Agreed. And the second quintet. And the string quartet op. 80. And the piano trios. And lots of choir music. And the sonatas for organ. And ...


----------



## EdwardBast (Nov 25, 2013)

The implication being that the Violin Concerto is the best thing he composed? I prefer a couple of the symphonies, other orchestral works, and some of the chamber music, so the premise seems silly to me.


----------



## haziz (Sep 15, 2017)

Listen to his Symphonies Nos. 3 & 4 (Scottish & Italian), Hebrides overture, his incidental music to A Midssummer's Night's Dream and his Octet.

No, he was not a one hit wonder.


----------



## Becca (Feb 5, 2015)

Otto Klemperer was so impressed by the coda of the Scottish symphony that he deleted it and wrote his own. He tried to get Walter Legge to allow him to use it on the Philharmonia recording but Legge wasn't having it, however you can hear on a live recording with the Bavarian Radio Symphony. I will allow the reader to form their own judgement of whether or not Mendelssohn is below average.


----------



## Bulldog (Nov 21, 2013)

I would not say that Mendelssohn's music is below average, but it isn't well above average either. Aside from some of his chamber music, I could easily live without any Mendelssohn. As for the Octet, I can't tolerate it.


----------



## Kreisler jr (Apr 21, 2021)

I find Mendelssohn slightly underrated but am not the biggest fan of the oratorios either. They have great parts (like the instrumental and choral treatment of the "Wachet auf" chorale in St Paul or the Baalites clamoring in Elijah) but also some that sound sentimental (and regardless of Bach/Handel imitation a bit soppy) and I find the decision giving the narrative/"evangelist" part to a soprano (in St. Paul) puzzling and a bit grating on the ear.
Mendelssohn wrote great chamber music, overall the best between Beethoven/late Schubert and Brahms. He died too early before he could produce greater orchestral works; the "Scottish" and "Italian" symphonies are very good but I don't think they have quite the poetry and atmosphere of the "Hebrides" and MSND ouvertures.


----------



## mmsbls (Mar 6, 2011)

I'll just say that I love Mendelssohn's music. I could listen to the violin concerto, 1st piano concerto, 3rd and 4th symphony, octet, Hebrides and MSND overtures, piano trios, and the cello sonatas repeatedly without diminishing my enjoyment. I also quite like 
the quintets
most of his quartets
Elijah
Ruy Blas overture
Most string symphonies
Concerto for two pianos
Concerto for Violin, Piano, and Strings

Actually, I'm not sure I have ever heard a Mendelssohn work that I did not like.


----------



## Mandryka (Feb 22, 2013)

Bulldog said:


> I would not say that Mendelssohn's music is below average, but it isn't well above average either. Aside from some of his chamber music, I could easily live without any Mendelssohn. As for the Octet, I can't tolerate it.

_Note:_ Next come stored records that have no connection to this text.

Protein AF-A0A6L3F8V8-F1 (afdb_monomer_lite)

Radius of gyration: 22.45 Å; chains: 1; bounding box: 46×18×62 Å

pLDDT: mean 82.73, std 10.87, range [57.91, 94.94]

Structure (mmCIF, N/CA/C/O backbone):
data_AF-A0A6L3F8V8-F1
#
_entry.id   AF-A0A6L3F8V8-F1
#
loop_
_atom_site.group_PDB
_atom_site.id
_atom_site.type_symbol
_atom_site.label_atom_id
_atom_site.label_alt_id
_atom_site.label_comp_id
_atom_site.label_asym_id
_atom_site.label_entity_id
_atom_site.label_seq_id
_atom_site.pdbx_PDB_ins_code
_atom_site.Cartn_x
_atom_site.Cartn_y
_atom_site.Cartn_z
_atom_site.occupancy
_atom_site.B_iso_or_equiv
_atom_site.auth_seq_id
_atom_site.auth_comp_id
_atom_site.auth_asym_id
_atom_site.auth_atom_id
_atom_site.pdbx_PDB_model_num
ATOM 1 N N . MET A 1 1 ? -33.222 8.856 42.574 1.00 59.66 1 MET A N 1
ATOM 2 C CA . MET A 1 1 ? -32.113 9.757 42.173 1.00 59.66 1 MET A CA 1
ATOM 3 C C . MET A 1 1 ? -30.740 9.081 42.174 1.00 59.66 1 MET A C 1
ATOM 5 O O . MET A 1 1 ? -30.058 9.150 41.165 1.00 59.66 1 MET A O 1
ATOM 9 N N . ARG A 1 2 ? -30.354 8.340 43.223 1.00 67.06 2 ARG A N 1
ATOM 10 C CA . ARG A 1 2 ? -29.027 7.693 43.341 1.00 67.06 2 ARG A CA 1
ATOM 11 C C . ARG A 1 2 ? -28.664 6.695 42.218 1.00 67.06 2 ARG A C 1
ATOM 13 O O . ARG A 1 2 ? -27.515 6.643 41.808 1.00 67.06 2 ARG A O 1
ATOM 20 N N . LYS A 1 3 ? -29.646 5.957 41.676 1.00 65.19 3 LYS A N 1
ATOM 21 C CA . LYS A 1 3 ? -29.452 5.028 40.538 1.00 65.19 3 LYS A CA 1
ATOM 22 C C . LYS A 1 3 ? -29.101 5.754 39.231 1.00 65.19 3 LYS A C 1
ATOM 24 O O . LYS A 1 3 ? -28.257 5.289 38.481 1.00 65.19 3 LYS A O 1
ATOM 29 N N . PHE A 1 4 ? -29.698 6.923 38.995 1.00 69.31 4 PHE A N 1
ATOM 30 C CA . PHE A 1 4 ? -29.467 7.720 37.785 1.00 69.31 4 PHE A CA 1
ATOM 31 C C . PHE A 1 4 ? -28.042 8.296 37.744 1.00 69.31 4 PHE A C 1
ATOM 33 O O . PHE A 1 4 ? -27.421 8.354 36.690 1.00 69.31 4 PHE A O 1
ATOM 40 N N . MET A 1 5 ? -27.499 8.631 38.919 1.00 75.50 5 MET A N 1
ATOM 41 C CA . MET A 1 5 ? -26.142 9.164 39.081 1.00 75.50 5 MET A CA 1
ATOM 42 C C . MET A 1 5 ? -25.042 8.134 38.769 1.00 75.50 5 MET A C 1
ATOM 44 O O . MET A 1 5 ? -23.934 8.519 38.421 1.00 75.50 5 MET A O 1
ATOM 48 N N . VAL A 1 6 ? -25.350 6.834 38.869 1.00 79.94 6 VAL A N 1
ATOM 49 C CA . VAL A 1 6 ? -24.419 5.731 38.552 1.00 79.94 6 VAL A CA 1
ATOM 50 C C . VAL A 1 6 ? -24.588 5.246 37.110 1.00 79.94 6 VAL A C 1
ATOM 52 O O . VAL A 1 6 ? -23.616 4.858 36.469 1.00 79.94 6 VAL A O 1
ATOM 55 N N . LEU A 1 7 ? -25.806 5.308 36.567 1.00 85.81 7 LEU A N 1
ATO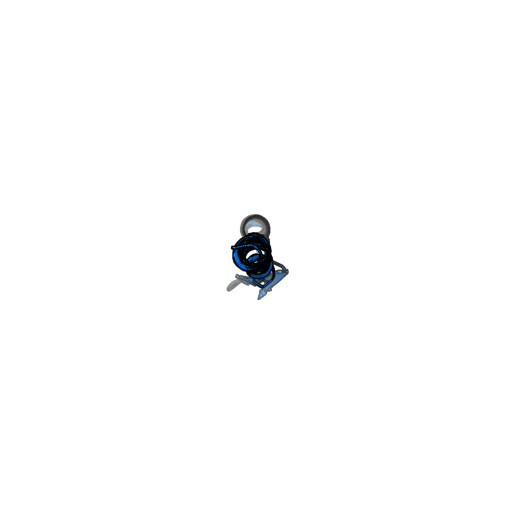M 56 C CA . LEU A 1 7 ? -26.081 4.903 35.186 1.00 85.81 7 LEU A CA 1
ATOM 57 C C . LEU A 1 7 ? -25.456 5.859 34.162 1.00 85.81 7 LEU A C 1
ATOM 59 O O . LEU A 1 7 ? -24.969 5.403 33.134 1.00 85.81 7 LEU A O 1
ATOM 63 N N . LEU A 1 8 ? -25.414 7.161 34.461 1.00 87.81 8 LEU A N 1
ATOM 64 C CA . LEU A 1 8 ? -24.830 8.173 33.578 1.00 87.81 8 LEU A CA 1
ATOM 65 C C . LEU A 1 8 ? -23.343 7.909 33.236 1.00 87.81 8 LEU A C 1
ATOM 67 O O . LEU A 1 8 ? -23.033 7.825 32.048 1.00 87.81 8 LEU A O 1
ATOM 71 N N . PRO A 1 9 ? -22.417 7.735 34.205 1.00 89.38 9 PRO A N 1
ATOM 72 C 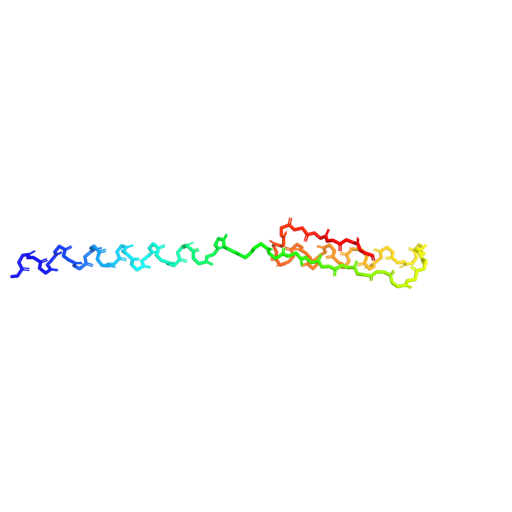CA . PRO A 1 9 ? -21.011 7.472 33.887 1.00 89.38 9 PRO A CA 1
ATOM 73 C C . PRO A 1 9 ? -20.799 6.110 33.214 1.00 89.38 9 PRO A C 1
ATOM 75 O O . PRO A 1 9 ? -19.944 5.991 32.341 1.00 89.38 9 PRO A O 1
ATOM 78 N N . MET A 1 10 ? -21.598 5.096 33.566 1.00 87.69 10 MET A N 1
ATOM 79 C CA . MET A 1 10 ? -21.544 3.780 32.920 1.00 87.69 10 MET A CA 1
ATOM 80 C C . MET A 1 10 ? -21.925 3.868 31.437 1.00 87.69 10 MET A C 1
ATOM 82 O O . MET A 1 10 ? -21.261 3.277 30.588 1.00 87.69 10 MET A O 1
ATOM 86 N N . PHE A 1 11 ? -22.964 4.641 31.116 1.00 89.31 11 PHE A N 1
ATOM 87 C CA . PHE A 1 11 ? -23.394 4.855 29.738 1.00 89.31 11 PHE A CA 1
ATOM 88 C C . PHE A 1 11 ? -22.352 5.647 28.938 1.00 89.31 11 PHE A C 1
ATOM 90 O O . PHE A 1 11 ? -22.059 5.310 27.794 1.00 89.31 11 PHE A O 1
ATOM 97 N N . LEU A 1 12 ? -21.726 6.647 29.566 1.00 88.62 12 LEU A N 1
ATOM 98 C CA . LEU A 1 12 ? -20.649 7.427 28.956 1.00 88.62 12 LEU A CA 1
ATOM 99 C C . LEU A 1 12 ? -19.441 6.543 28.592 1.00 88.62 12 LEU A C 1
ATOM 101 O O . LEU A 1 12 ? -18.899 6.654 27.496 1.00 88.62 12 LEU A O 1
ATOM 105 N N . PHE A 1 13 ? -19.061 5.624 29.484 1.00 87.69 13 PHE A N 1
ATOM 106 C CA . PHE A 1 13 ? -17.969 4.672 29.263 1.00 87.69 13 PHE A CA 1
ATOM 107 C C . PHE A 1 13 ? -18.252 3.697 28.104 1.00 87.69 13 PHE A C 1
ATOM 109 O O . PHE A 1 13 ? -17.366 3.383 27.306 1.00 87.69 13 PHE A O 1
ATOM 116 N N . LEU A 1 14 ? -19.505 3.256 27.968 1.00 86.19 14 LEU A N 1
ATOM 117 C CA . LEU A 1 14 ? -19.961 2.410 26.860 1.00 86.19 14 LEU A CA 1
ATOM 118 C C . LEU A 1 14 ? -19.892 3.127 25.503 1.00 86.19 14 LEU A C 1
ATOM 120 O O . LEU A 1 14 ? -19.463 2.535 24.518 1.00 86.19 14 LEU A O 1
ATOM 124 N N . ILE A 1 15 ? -20.249 4.412 25.452 1.00 84.94 15 ILE A N 1
ATOM 125 C CA . ILE A 1 15 ? -20.141 5.212 24.223 1.00 84.94 15 ILE A CA 1
ATOM 126 C C . ILE A 1 15 ? -18.671 5.395 23.826 1.00 84.94 15 ILE A C 1
ATOM 128 O O . ILE A 1 15 ? -18.313 5.187 22.669 1.00 84.94 15 ILE A O 1
ATOM 132 N N . LEU A 1 16 ? -17.808 5.737 24.787 1.00 80.25 16 LEU A N 1
ATOM 133 C CA . LEU A 1 16 ? -16.375 5.926 24.550 1.00 80.25 16 LEU A CA 1
ATOM 134 C C . LEU A 1 16 ? -15.705 4.649 24.024 1.00 80.25 16 LEU A C 1
ATOM 136 O O . LEU A 1 16 ? -14.975 4.710 23.040 1.00 80.25 16 LEU A O 1
ATOM 140 N N . SER A 1 17 ? -15.989 3.489 24.620 1.00 77.88 17 SER A N 1
ATOM 141 C CA . SER A 1 17 ? -15.419 2.202 24.182 1.00 77.88 17 SER A CA 1
ATOM 142 C C . SER A 1 17 ? -15.868 1.768 22.776 1.00 77.88 17 SER A C 1
ATOM 144 O O . SER A 1 17 ? -15.083 1.159 22.045 1.00 77.88 17 SER A O 1
ATOM 146 N N . GLY A 1 18 ? -17.083 2.136 22.355 1.00 72.12 18 GLY A N 1
ATOM 147 C CA . GLY A 1 18 ? -17.563 1.899 20.989 1.00 72.12 18 GLY A CA 1
ATOM 148 C C . GLY A 1 18 ? -16.772 2.664 19.920 1.00 72.12 18 GLY A C 1
ATOM 149 O O . GLY A 1 18 ? -16.485 2.109 18.862 1.00 72.12 18 GLY A O 1
ATOM 150 N N . VAL A 1 19 ? -16.350 3.902 20.208 1.00 65.50 19 VAL A N 1
ATOM 151 C CA . VAL A 1 19 ? -15.593 4.742 19.257 1.00 65.50 19 VAL A CA 1
ATOM 152 C C . VAL A 1 19 ? -14.194 4.179 18.987 1.00 65.50 19 VAL A C 1
ATOM 154 O O . VAL A 1 19 ? -13.747 4.183 17.843 1.00 65.50 19 VAL A O 1
ATOM 157 N N . TYR A 1 20 ? -13.519 3.628 20.001 1.00 61.69 20 TYR A N 1
ATOM 158 C CA . TYR A 1 20 ? -12.188 3.029 19.823 1.00 61.69 20 TYR A CA 1
ATOM 159 C C . TYR A 1 20 ? -12.211 1.723 19.017 1.00 61.69 20 TYR A C 1
ATOM 161 O O . TYR A 1 20 ? -11.236 1.404 18.341 1.00 61.69 20 TYR A O 1
ATOM 169 N N . SER A 1 21 ? -13.319 0.979 19.050 1.00 59.53 21 SER A N 1
ATOM 170 C CA . SER A 1 21 ? -13.421 -0.315 18.361 1.00 59.53 21 SER A CA 1
ATOM 171 C C . SER A 1 21 ? -13.616 -0.171 16.845 1.00 59.53 21 SER A C 1
ATOM 173 O O . SER A 1 21 ? -13.228 -1.062 16.095 1.00 59.53 21 SER A O 1
ATOM 175 N N . ALA A 1 22 ? -14.160 0.959 16.375 1.00 57.91 22 ALA A N 1
ATOM 176 C CA . ALA A 1 22 ? -14.391 1.210 14.949 1.00 57.91 22 ALA A CA 1
ATOM 177 C C . ALA A 1 22 ? -13.093 1.407 14.139 1.00 57.91 22 ALA A C 1
ATOM 179 O O . ALA A 1 22 ? -13.088 1.187 12.934 1.00 57.91 22 ALA A O 1
ATOM 180 N N . SER A 1 23 ? -11.985 1.776 14.791 1.00 58.84 23 SER A N 1
ATOM 181 C CA . SER A 1 23 ? -10.697 2.028 14.125 1.00 58.84 23 SER A CA 1
ATOM 182 C C . SER A 1 23 ? -9.872 0.762 13.854 1.00 58.84 23 SER A C 1
ATOM 184 O O . SER A 1 23 ? -8.836 0.856 13.205 1.00 58.84 23 SER A O 1
ATOM 186 N N . ALA A 1 24 ? -10.268 -0.404 14.375 1.00 58.53 24 ALA A N 1
ATOM 187 C CA . ALA A 1 24 ? -9.419 -1.601 14.377 1.00 58.53 24 ALA A CA 1
ATOM 188 C C . ALA A 1 24 ? -9.685 -2.584 13.223 1.00 58.53 24 ALA A C 1
ATOM 190 O O . ALA A 1 24 ? -9.006 -3.604 13.135 1.00 58.53 24 ALA A O 1
ATOM 191 N N . GLN A 1 25 ? -10.683 -2.328 12.371 1.00 59.09 25 GLN A N 1
ATOM 192 C CA . GLN A 1 25 ? -11.145 -3.309 11.380 1.00 59.09 25 GLN A CA 1
ATOM 193 C C . GLN A 1 25 ? -10.773 -2.980 9.928 1.00 59.09 25 GLN A C 1
ATOM 195 O O . GLN A 1 25 ? -11.097 -3.764 9.038 1.00 59.09 25 GLN A O 1
ATOM 200 N N . ASP A 1 26 ? -10.075 -1.872 9.681 1.00 64.50 26 ASP A N 1
ATOM 201 C CA . ASP A 1 26 ? -9.713 -1.447 8.327 1.00 64.50 26 ASP A CA 1
ATOM 202 C C . ASP A 1 26 ? -8.292 -1.912 7.970 1.00 64.50 26 ASP A C 1
ATOM 204 O O . ASP A 1 26 ? -7.334 -1.145 7.958 1.00 64.50 26 ASP A O 1
ATOM 208 N N . ASN A 1 27 ? -8.130 -3.220 7.740 1.00 72.00 27 ASN A N 1
ATOM 209 C CA . ASN A 1 27 ? -6.901 -3.764 7.153 1.00 72.00 27 ASN A CA 1
ATOM 210 C C . ASN A 1 27 ? -6.959 -3.581 5.632 1.00 72.00 27 ASN A C 1
ATOM 212 O O . ASN A 1 27 ? -7.138 -4.546 4.884 1.00 72.00 27 ASN A O 1
ATOM 216 N N . GLU A 1 28 ? -6.856 -2.331 5.180 1.00 82.94 28 GLU A N 1
ATOM 217 C CA . GLU A 1 28 ? -6.843 -2.003 3.756 1.00 82.94 28 GLU A CA 1
ATOM 218 C C . GLU A 1 28 ? -5.608 -2.636 3.091 1.00 82.94 28 GLU A C 1
ATOM 220 O O . GLU A 1 28 ? -4.493 -2.574 3.616 1.00 82.94 28 GLU A O 1
ATOM 225 N N . VAL A 1 29 ? -5.803 -3.262 1.929 1.00 87.44 29 VAL A N 1
ATOM 226 C CA . VAL A 1 29 ? -4.720 -3.782 1.086 1.00 87.44 29 VAL A CA 1
ATOM 227 C C . VAL A 1 29 ? -4.721 -2.993 -0.211 1.00 87.44 29 VAL A C 1
ATOM 229 O O . VAL A 1 29 ? -5.715 -2.979 -0.937 1.00 87.44 29 VAL A O 1
ATOM 232 N N . VAL A 1 30 ? -3.602 -2.342 -0.515 1.00 90.31 30 VAL A N 1
ATOM 233 C CA . VAL A 1 30 ? -3.433 -1.610 -1.774 1.00 90.31 30 VAL A CA 1
ATOM 234 C C . VAL A 1 30 ? -2.940 -2.576 -2.841 1.00 90.31 30 VAL A C 1
ATOM 236 O O . VAL A 1 30 ? -1.956 -3.277 -2.630 1.00 90.31 30 VAL A O 1
ATOM 239 N N . VAL A 1 31 ? -3.607 -2.620 -3.992 1.00 91.38 31 VAL A N 1
ATOM 240 C CA . VAL A 1 31 ? -3.204 -3.464 -5.124 1.00 91.38 31 VAL A CA 1
ATOM 241 C C . VAL A 1 31 ? -2.579 -2.588 -6.205 1.00 91.38 31 VAL A C 1
ATOM 243 O O . VAL A 1 31 ? -3.167 -1.581 -6.599 1.00 91.38 31 VAL A O 1
ATOM 246 N N . LEU A 1 32 ? -1.392 -2.971 -6.671 1.00 91.31 32 LEU A N 1
ATOM 247 C CA . LEU A 1 32 ? -0.710 -2.374 -7.814 1.00 91.31 32 LEU A CA 1
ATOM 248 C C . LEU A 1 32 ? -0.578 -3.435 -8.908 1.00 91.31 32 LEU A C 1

Try Gieseking's Songs without Words, I think the performance is pretty unique actually, it may well be Gieseking rather than Mendelssohn who makes me think that this is a masterpiece.


----------



## bagpipers (Jun 29, 2013)

Mendelssohn was certainly simple but his style works for him!


----------



## hammeredklavier (Feb 18, 2018)

Brahmsianhorn said:


> the octet is phenomenal.


even these guys concur-


----------



## Radames (Feb 27, 2013)

Rather than listing Mendelssohn masterpieces I would prefer to find this guy and lobotomize him


----------



## ORigel (May 7, 2020)

bagpipers said:


> Mendelssohn was certainly simple but his style works for him!


Mendelssohn was not simple.


----------



## ScottK (Dec 23, 2021)

Kurt Masur thought he was terriby under appreciated!...But why do you want your mind changed?


----------



## Becca (Feb 5, 2015)

ScottK said:


> Kurt Masur thought he was terriby under appreciated!...But why do you want your mind changed?


Perhaps because it isn't working well and needs replacing


----------



## golfer72 (Jan 27, 2018)

Mendelssohn's works for solo piano are very good. Disparaging him is kind of dumb. The orchestral works as well are fine. Two good piano trios as well


----------



## Sid James (Feb 7, 2009)

Even if we limit discussion to his music which has retained a place in the core repertoire, setting up the Liepzig music school with Schumann, basically inventing the modern concert format at the Gewandhaus and for his role in the Bach revival, its obvious that Mendelssohn's achievements where immense.

I think that Mendelssohn's approach to form was quite interesting. The _Capriccio Brilliante_ is like a mini concerto in one movement. It was admired by Liszt. There's a similar sort of fluidity found in works where one movement follows on from the other (he used the marking attacca, including in the _Violin Concerto_).


----------



## Philidor (11 mo ago)

What does "average" mean? "Average" of 10 composers, say, Bach, Haydn, Mozart, Beethoven, Wagner, Bruckner, Brahms, Mahler, Schönberg, Webern?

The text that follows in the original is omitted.